After Ankara agreed to open its air bases to the U.S.-led coalition last week following years of reluctance, Turkey and Washington are working on plans to provide air cover for Syrian rebels and sweep Islamic State fighters from a strip of northern Syria along the Turkish border.
But the move will also ensure that territory remains out of the hands of the PYD, preventing Syria’s Kurds from joining up areas under their control into what could otherwise become a strip of Kurdish land running from the Iraqi border almost to the Mediterranean.
“Erdogan stressed in the past that they would never allow the unification of Kurdish cantons in northern Syria. Jarablus is the only obstacle for this unity,” Demirtas said, referring to a Syrian town on the edge of the proposed “safe zone”.
Turkish officials have said the aim in Syria is to push Islamic State away from the border and their operations will not target Syrian Kurdish groups.
They say the strikes against PKK camps in northern Iraq, meanwhile, are a response to increased militant violence in recent weeks, including a series of targeted killings of police officers and soldiers blamed on the Kurdish militant group.

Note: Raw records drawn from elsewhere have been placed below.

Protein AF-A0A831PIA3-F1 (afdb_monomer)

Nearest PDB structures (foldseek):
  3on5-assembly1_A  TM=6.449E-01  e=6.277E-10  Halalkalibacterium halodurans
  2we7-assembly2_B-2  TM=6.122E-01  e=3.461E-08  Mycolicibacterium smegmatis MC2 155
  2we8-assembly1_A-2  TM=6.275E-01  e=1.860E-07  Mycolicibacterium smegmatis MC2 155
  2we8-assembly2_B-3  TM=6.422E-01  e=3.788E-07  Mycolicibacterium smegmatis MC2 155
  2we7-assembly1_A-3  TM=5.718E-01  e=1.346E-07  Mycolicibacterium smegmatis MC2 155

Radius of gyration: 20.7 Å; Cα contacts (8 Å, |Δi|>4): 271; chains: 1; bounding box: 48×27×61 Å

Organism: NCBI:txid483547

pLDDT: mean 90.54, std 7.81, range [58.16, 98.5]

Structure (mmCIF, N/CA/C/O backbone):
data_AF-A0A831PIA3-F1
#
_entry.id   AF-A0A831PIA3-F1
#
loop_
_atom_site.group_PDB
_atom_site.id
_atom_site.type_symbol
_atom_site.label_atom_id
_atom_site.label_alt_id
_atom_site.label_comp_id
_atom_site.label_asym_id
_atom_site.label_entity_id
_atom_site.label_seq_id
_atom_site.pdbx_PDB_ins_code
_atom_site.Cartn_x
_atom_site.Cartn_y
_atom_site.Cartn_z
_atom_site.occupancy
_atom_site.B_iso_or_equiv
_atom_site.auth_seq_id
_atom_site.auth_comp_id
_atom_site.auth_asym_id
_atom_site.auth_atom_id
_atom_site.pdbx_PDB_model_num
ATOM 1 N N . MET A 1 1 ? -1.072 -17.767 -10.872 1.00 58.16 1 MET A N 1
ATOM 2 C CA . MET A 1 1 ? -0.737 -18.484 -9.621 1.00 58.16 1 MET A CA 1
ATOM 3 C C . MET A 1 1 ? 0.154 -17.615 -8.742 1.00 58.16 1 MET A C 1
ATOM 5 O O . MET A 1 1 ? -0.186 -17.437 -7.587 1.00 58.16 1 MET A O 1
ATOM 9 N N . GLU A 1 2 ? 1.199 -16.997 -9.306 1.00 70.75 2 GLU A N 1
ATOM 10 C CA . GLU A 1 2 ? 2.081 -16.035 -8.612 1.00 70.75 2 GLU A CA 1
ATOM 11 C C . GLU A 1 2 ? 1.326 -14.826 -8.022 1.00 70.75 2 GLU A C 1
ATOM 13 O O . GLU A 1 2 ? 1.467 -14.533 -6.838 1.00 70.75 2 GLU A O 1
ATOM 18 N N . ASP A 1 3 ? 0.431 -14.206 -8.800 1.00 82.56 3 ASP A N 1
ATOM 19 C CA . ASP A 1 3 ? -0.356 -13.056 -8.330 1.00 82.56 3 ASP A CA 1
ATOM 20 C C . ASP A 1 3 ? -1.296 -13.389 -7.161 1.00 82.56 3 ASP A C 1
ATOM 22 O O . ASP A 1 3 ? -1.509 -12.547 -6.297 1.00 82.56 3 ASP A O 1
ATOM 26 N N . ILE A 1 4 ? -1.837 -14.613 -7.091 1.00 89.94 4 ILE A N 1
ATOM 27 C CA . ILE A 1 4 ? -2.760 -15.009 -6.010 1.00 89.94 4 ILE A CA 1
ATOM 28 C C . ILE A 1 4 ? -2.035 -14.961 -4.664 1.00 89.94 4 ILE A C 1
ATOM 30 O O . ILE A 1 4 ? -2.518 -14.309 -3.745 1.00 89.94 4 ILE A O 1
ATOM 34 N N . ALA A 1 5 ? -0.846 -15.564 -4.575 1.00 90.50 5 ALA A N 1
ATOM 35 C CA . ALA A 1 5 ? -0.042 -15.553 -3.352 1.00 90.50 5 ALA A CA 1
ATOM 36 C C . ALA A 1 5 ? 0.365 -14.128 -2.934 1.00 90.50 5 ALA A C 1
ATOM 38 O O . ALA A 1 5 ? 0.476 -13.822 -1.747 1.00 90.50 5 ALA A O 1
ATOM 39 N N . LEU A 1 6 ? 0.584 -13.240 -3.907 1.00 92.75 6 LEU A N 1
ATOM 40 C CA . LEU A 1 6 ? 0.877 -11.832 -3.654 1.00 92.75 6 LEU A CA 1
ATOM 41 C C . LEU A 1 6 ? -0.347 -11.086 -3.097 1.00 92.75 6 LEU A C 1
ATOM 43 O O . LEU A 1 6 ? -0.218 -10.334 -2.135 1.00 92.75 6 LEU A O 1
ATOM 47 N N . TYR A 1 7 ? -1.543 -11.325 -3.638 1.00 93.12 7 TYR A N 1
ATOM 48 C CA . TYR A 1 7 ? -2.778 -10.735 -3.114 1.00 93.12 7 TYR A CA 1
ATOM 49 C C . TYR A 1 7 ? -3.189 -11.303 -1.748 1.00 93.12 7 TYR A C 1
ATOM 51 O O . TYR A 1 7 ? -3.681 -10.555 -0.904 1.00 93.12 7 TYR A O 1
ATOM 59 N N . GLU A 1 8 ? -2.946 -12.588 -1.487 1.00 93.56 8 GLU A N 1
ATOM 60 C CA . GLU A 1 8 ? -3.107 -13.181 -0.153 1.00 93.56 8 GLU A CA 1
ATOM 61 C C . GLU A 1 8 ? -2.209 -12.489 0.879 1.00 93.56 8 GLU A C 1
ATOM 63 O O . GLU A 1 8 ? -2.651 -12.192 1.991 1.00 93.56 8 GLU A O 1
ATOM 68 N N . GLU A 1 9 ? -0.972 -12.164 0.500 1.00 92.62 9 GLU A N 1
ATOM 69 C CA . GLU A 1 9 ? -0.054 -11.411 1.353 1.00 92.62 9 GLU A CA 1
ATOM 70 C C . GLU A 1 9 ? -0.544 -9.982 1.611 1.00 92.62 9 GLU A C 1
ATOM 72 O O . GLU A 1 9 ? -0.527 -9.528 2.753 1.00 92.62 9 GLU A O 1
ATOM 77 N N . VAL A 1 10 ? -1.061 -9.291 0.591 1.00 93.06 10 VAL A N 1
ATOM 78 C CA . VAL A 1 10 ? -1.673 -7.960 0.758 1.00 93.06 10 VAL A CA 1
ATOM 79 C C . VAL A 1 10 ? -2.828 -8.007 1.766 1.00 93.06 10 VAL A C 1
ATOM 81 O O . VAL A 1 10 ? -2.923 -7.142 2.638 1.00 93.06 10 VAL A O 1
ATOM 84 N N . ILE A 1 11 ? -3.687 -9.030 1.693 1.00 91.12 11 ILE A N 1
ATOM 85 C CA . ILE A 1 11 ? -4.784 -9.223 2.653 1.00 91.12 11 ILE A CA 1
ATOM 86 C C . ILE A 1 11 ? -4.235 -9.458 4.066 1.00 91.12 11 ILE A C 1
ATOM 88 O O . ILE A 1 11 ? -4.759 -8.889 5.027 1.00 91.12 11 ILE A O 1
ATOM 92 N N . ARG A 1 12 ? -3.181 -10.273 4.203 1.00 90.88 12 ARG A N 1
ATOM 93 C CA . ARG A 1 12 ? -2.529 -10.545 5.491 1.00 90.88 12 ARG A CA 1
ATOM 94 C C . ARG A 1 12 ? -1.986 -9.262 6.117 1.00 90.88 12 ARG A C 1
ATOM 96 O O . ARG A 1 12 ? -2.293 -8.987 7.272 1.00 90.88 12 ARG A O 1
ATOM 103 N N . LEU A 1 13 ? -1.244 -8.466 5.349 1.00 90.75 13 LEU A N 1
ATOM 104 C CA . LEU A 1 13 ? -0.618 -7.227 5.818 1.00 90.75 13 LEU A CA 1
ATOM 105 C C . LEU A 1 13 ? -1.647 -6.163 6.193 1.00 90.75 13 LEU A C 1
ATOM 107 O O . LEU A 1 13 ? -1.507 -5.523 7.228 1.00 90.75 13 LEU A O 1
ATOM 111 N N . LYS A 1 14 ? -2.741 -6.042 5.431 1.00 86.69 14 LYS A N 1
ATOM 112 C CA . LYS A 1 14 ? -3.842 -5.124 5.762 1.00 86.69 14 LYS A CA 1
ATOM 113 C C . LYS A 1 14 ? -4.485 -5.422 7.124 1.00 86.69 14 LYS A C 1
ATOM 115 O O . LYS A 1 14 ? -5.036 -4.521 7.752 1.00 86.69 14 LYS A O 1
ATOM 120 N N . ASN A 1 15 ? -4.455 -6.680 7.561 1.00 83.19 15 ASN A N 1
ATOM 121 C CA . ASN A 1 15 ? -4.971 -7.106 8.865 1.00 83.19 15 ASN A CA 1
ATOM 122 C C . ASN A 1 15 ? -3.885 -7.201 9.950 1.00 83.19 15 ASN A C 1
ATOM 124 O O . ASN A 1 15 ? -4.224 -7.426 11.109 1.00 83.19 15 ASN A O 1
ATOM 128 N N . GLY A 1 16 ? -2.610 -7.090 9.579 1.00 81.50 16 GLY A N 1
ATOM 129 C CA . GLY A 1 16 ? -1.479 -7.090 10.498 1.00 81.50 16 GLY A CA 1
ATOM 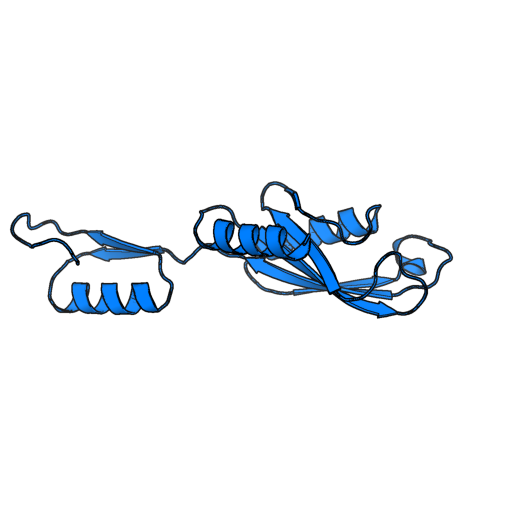130 C C . GLY A 1 16 ? -1.038 -5.674 10.849 1.00 81.50 16 GLY A C 1
ATOM 131 O O . GLY A 1 16 ? -1.726 -4.703 10.554 1.00 81.50 16 GLY A O 1
ATOM 132 N N . GLU A 1 17 ? 0.135 -5.567 11.468 1.00 75.38 17 GLU A N 1
ATOM 133 C CA . GLU A 1 17 ? 0.722 -4.279 11.860 1.00 75.38 17 GLU A CA 1
ATOM 134 C C . GLU A 1 17 ? 1.835 -3.813 10.919 1.00 75.38 17 GLU A C 1
ATOM 136 O O . GLU A 1 17 ? 2.262 -2.667 11.011 1.00 75.38 17 GLU A O 1
ATOM 141 N N . GLN A 1 18 ? 2.321 -4.679 10.022 1.00 86.75 18 GLN A N 1
ATOM 142 C CA . GLN A 1 18 ? 3.462 -4.372 9.163 1.00 86.75 18 GLN A CA 1
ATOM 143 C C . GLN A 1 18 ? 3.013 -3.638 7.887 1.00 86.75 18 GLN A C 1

At least twelve members of the security forces have been killed over the past week by suspected Kurdish militants.
Erdogan initiated negotiations in 2012 to try to end the PKK insurgency, largely fought in the predominantly Kurdish southeast and which has killed 40,000 people since 1984. A ceasefire, though fragile, had been holding since March 2013.
Demirtas, whose party has been a facilitator in negotiations, said Davutoglu’s calls to the PKK to lay down its arms and leave the country were “one-sided and impossible to achieve”. But he said it was too early to declare the peace process over and the PKK should respect any call for a truce.
The militant group has said the air strikes are an attempt to “crush” the Kurdish political movement and create an “authoritarian, hegemonic system” in Turkey.